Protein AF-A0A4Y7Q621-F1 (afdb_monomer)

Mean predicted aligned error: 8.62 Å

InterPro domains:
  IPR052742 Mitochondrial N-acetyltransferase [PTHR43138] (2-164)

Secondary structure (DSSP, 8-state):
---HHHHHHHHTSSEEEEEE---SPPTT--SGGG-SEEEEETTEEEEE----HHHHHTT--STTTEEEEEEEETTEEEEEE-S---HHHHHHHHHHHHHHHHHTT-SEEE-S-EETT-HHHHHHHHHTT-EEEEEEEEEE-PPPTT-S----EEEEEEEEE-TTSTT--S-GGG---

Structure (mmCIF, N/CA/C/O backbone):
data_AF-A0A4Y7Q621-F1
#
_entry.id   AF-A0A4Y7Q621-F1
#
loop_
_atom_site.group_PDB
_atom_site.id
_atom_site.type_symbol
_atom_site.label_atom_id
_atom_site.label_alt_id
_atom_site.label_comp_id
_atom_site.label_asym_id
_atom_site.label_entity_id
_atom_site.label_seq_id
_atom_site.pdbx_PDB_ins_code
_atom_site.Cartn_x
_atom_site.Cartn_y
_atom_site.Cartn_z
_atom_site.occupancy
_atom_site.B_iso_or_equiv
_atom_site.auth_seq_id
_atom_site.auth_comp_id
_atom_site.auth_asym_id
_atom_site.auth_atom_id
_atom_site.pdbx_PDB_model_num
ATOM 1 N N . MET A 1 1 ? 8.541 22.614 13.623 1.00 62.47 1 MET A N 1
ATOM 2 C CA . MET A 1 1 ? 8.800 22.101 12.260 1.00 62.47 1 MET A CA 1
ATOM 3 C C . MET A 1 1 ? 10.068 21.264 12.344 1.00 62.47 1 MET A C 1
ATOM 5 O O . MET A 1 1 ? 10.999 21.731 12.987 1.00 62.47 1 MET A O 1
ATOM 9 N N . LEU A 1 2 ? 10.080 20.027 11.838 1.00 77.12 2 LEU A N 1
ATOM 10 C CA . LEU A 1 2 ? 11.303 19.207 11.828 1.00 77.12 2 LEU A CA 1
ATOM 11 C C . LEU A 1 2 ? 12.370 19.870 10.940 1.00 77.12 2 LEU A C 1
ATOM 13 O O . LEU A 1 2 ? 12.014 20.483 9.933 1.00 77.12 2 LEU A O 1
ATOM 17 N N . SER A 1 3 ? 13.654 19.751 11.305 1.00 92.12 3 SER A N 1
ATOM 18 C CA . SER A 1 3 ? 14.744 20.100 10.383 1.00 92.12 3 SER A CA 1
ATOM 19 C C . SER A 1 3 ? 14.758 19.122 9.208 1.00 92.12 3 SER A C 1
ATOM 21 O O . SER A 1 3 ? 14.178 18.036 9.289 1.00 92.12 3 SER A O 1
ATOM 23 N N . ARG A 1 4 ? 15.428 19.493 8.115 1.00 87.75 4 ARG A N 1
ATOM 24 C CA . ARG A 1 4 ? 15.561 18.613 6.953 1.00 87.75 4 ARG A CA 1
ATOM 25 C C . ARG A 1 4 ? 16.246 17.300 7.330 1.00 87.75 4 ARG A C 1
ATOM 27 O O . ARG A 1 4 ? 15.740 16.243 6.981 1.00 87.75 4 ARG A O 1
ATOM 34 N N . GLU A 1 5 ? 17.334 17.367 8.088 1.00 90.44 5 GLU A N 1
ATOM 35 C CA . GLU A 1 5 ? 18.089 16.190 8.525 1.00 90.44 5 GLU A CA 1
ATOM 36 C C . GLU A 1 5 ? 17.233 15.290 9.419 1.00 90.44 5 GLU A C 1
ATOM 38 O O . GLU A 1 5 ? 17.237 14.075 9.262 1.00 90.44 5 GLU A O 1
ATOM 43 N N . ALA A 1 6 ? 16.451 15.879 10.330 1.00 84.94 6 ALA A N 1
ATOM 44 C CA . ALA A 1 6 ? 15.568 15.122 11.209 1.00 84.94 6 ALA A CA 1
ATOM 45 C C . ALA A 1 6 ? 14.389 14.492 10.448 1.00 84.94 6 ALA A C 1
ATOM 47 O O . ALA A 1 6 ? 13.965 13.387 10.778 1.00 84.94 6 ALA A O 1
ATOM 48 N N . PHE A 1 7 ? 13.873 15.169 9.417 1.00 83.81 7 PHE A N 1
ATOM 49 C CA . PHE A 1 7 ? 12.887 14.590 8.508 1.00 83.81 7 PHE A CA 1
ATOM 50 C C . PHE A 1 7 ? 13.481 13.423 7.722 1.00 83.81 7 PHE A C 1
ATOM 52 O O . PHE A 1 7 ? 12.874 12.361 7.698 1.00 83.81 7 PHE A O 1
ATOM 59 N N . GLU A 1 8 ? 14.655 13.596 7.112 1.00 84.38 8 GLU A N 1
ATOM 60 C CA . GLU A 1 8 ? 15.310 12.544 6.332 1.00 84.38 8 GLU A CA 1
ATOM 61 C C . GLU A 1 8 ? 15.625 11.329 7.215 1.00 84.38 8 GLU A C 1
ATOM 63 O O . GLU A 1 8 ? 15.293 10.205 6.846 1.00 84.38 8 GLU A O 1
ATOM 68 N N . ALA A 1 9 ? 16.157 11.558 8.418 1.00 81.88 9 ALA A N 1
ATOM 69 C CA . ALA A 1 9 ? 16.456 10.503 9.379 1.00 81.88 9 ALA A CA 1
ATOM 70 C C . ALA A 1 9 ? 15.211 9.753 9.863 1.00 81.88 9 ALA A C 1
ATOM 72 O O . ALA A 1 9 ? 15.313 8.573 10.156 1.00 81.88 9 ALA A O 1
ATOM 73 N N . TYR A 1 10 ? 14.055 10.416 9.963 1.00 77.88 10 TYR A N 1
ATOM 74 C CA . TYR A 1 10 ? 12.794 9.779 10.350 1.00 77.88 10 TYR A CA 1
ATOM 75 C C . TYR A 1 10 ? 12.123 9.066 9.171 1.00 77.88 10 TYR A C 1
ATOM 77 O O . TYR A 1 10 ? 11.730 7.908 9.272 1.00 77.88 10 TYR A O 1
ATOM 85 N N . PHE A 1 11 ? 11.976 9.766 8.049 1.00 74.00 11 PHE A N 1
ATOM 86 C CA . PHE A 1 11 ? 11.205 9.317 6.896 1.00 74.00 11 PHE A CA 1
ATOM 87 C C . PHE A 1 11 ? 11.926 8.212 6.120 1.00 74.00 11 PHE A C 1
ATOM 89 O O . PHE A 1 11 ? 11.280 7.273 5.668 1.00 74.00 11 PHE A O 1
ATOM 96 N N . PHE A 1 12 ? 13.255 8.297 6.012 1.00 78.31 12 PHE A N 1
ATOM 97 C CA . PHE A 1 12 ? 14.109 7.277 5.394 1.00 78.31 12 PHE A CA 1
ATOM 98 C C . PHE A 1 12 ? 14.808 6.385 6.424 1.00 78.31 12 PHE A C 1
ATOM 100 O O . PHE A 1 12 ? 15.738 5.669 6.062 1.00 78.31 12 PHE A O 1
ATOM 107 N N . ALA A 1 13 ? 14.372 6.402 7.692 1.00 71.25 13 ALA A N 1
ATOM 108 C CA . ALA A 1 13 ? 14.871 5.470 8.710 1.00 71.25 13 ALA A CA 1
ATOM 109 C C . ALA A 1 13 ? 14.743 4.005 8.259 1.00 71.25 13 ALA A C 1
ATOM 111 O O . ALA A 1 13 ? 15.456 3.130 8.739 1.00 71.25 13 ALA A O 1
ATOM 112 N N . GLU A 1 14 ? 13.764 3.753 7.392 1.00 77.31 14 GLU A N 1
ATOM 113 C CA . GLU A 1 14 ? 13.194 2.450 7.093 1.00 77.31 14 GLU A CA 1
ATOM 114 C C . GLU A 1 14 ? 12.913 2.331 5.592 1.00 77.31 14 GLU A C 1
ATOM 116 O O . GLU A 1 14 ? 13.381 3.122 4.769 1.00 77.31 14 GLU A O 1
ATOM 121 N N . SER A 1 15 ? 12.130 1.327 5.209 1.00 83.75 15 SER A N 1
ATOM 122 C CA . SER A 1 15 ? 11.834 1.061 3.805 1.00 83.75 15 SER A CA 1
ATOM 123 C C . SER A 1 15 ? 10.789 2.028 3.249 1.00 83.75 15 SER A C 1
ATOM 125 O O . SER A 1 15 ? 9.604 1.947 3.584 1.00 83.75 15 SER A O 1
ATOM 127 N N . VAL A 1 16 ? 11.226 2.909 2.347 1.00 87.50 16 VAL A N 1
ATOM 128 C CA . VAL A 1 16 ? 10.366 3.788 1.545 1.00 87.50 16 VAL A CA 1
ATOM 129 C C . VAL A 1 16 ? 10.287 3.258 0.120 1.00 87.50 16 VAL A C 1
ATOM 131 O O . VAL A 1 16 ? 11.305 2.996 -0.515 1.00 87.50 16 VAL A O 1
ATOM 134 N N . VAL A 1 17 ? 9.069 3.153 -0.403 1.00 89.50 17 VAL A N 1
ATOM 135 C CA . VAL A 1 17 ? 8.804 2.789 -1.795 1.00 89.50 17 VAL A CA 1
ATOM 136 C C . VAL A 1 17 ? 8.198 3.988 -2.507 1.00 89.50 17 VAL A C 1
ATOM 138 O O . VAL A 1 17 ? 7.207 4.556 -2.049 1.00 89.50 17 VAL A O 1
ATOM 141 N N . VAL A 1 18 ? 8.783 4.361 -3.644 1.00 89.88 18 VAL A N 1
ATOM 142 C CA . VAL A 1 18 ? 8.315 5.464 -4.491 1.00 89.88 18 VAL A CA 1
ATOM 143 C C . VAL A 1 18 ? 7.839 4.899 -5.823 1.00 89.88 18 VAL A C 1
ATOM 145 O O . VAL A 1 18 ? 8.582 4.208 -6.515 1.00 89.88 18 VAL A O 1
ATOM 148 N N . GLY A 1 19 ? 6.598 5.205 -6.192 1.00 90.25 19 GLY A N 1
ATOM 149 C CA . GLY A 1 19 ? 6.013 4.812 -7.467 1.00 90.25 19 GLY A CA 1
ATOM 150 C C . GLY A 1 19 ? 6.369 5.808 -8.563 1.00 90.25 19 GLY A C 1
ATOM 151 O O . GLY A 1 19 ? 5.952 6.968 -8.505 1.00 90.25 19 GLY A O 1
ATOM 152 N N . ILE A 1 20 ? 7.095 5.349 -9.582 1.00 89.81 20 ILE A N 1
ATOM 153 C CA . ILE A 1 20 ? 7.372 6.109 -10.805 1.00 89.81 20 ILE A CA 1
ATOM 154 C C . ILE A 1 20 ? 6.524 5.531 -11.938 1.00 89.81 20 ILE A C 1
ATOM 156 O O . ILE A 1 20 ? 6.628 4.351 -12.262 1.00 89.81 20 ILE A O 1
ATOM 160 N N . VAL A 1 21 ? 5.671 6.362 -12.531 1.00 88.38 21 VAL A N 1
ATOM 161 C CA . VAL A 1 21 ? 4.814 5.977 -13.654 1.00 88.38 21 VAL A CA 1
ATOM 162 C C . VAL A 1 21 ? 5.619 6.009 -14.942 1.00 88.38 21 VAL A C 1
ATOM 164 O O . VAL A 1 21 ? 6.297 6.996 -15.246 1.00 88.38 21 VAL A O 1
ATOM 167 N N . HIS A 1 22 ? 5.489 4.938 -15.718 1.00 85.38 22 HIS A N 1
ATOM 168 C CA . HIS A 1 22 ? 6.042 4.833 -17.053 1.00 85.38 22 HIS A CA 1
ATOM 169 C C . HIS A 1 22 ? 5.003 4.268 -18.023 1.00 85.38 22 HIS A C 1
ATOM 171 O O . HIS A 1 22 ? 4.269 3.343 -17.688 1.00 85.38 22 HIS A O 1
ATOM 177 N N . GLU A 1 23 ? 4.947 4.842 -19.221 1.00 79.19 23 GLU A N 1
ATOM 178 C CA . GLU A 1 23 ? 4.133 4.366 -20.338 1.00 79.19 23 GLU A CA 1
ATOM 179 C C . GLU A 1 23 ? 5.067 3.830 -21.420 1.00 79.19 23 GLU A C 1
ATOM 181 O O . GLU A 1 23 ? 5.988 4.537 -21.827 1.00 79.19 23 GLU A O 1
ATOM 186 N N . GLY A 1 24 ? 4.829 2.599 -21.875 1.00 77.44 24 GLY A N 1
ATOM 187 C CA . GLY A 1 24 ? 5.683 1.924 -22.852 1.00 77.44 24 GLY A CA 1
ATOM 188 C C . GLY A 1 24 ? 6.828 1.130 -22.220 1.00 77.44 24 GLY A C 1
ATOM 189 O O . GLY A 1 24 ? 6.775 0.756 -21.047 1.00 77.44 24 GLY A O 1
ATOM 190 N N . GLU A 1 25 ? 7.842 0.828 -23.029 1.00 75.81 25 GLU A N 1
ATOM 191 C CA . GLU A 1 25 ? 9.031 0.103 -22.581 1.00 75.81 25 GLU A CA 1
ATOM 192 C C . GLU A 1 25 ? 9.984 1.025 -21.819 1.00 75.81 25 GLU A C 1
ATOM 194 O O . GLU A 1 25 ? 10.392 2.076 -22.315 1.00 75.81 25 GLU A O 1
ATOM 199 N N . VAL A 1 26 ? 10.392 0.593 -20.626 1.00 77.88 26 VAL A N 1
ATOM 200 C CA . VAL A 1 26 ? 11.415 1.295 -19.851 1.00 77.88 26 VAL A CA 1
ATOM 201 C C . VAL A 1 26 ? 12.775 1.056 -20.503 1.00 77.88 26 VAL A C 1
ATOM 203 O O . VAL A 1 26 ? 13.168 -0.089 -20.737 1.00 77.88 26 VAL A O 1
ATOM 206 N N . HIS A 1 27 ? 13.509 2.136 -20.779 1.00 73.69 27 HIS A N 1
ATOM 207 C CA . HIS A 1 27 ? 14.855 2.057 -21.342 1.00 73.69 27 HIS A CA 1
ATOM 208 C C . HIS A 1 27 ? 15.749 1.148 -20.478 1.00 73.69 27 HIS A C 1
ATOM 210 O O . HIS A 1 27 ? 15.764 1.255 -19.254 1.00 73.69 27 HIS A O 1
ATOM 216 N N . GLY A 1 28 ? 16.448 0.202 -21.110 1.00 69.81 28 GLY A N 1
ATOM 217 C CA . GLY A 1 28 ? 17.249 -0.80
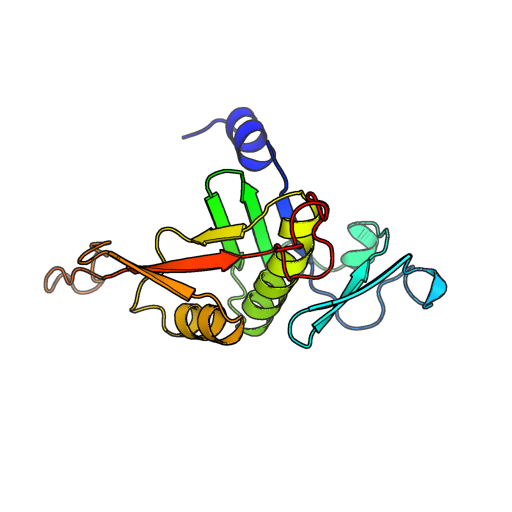9 -20.410 1.00 69.81 28 GLY A CA 1
ATOM 218 C C . GLY A 1 28 ? 16.475 -2.040 -19.911 1.00 69.81 28 GLY A C 1
ATOM 219 O O . GLY A 1 28 ? 17.106 -3.008 -19.498 1.00 69.81 28 GLY A O 1
ATOM 220 N N . LEU A 1 29 ? 15.140 -2.079 -20.013 1.00 76.00 29 LEU A N 1
ATOM 221 C CA . LEU A 1 29 ? 14.284 -3.220 -19.637 1.00 76.00 29 LEU A CA 1
ATOM 222 C C . LEU A 1 29 ? 13.492 -3.780 -20.835 1.00 76.00 29 LEU A C 1
ATOM 224 O O . LEU A 1 29 ? 12.306 -4.071 -20.726 1.00 76.00 29 LEU A O 1
ATOM 228 N N . SER A 1 30 ? 14.144 -3.938 -21.989 1.00 65.12 30 SER A N 1
ATOM 229 C CA . SER A 1 30 ? 13.498 -4.374 -23.240 1.00 65.12 30 SER A CA 1
ATOM 230 C C . SER A 1 30 ? 13.361 -5.895 -23.406 1.00 65.12 30 SER A C 1
ATOM 232 O O . SER A 1 30 ? 12.807 -6.360 -24.398 1.00 65.12 30 SER A O 1
ATOM 234 N N . ASN A 1 31 ? 13.884 -6.704 -22.477 1.00 69.94 31 ASN A N 1
ATOM 235 C CA . ASN A 1 31 ? 13.864 -8.164 -22.596 1.00 69.94 31 ASN A CA 1
ATOM 236 C C . 
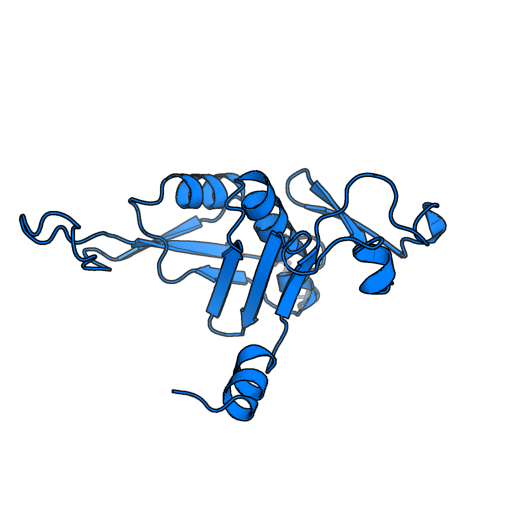ASN A 1 31 ? 13.557 -8.841 -21.255 1.00 69.94 31 ASN A C 1
ATOM 238 O O . ASN A 1 31 ? 13.977 -8.366 -20.201 1.00 69.94 31 ASN A O 1
ATOM 242 N N . GLU A 1 32 ? 12.888 -9.997 -21.299 1.00 67.69 32 GLU A N 1
ATOM 243 C CA . GLU A 1 32 ? 12.524 -10.800 -20.124 1.00 67.69 32 GLU A CA 1
ATOM 244 C C . GLU A 1 32 ? 13.731 -11.166 -19.251 1.00 67.69 32 GLU A C 1
ATOM 246 O O . GLU A 1 32 ? 13.602 -11.272 -18.037 1.00 67.69 32 GLU A O 1
ATOM 251 N N . LYS A 1 33 ? 14.924 -11.266 -19.850 1.00 70.50 33 LYS A N 1
ATOM 252 C CA . LYS A 1 33 ? 16.188 -11.533 -19.143 1.00 70.50 33 LYS A CA 1
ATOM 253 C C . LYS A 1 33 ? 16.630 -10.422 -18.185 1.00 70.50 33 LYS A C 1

= = = =

Exactly those lines that run from the start of the listing to the line containing "ATOM 1 N N ." should be output, and no others.

Protein AF-A0A4Y7Q621-F1 (afdb_monomer)

Mean predicted aligned error: 8.62 Å

InterPro domains:
  IPR052742 Mitochondrial N-acetyltransferase [PTHR43138] (2-164)

Secondary structure (DSSP, 8-state):
---HHHHHHHHTSSEEEEEE---SPPTT--SGGG-SEEEEETTEEEEE----HHHHHTT--STTTEEEEEEEETTEEEEEE-S---HHHHHHHHHHHHHHHHHTT-SEEE-S-EETT-HHHHHHHHHTT-EEEEEEEEEE-PPPTT-S----EEEEEEEEE-TTSTT--S-GGG---

Structure (mmCIF, N/CA/C/O backbone):
data_AF-A0A4Y7Q621-F1
#
_entry.id   AF-A0A4Y7Q621-F1
#
loop_
_atom_site.group_PDB
_atom_site.id
_atom_site.type_symbol
_atom_site.label_atom_id
_atom_site.label_alt_id
_atom_site.label_comp_id
_atom_site.label_asym_id
_atom_site.label_entity_id
_atom_site.label_seq_id
_atom_site.pdbx_PDB_ins_code
_atom_site.Cartn_x
_atom_site.Cartn_y
_atom_site.Cartn_z
_atom_site.occupancy
_atom_site.B_iso_or_equiv
_atom_site.auth_seq_id
_atom_site.auth_comp_id
_atom_site.auth_asym_id
_atom_site.auth_atom_id
_atom_site.pdbx_PDB_model_num
ATOM 1 N N . MET A 1 1 ? 8.541 22.614 13.623 1.00 62.47 1 MET A N 1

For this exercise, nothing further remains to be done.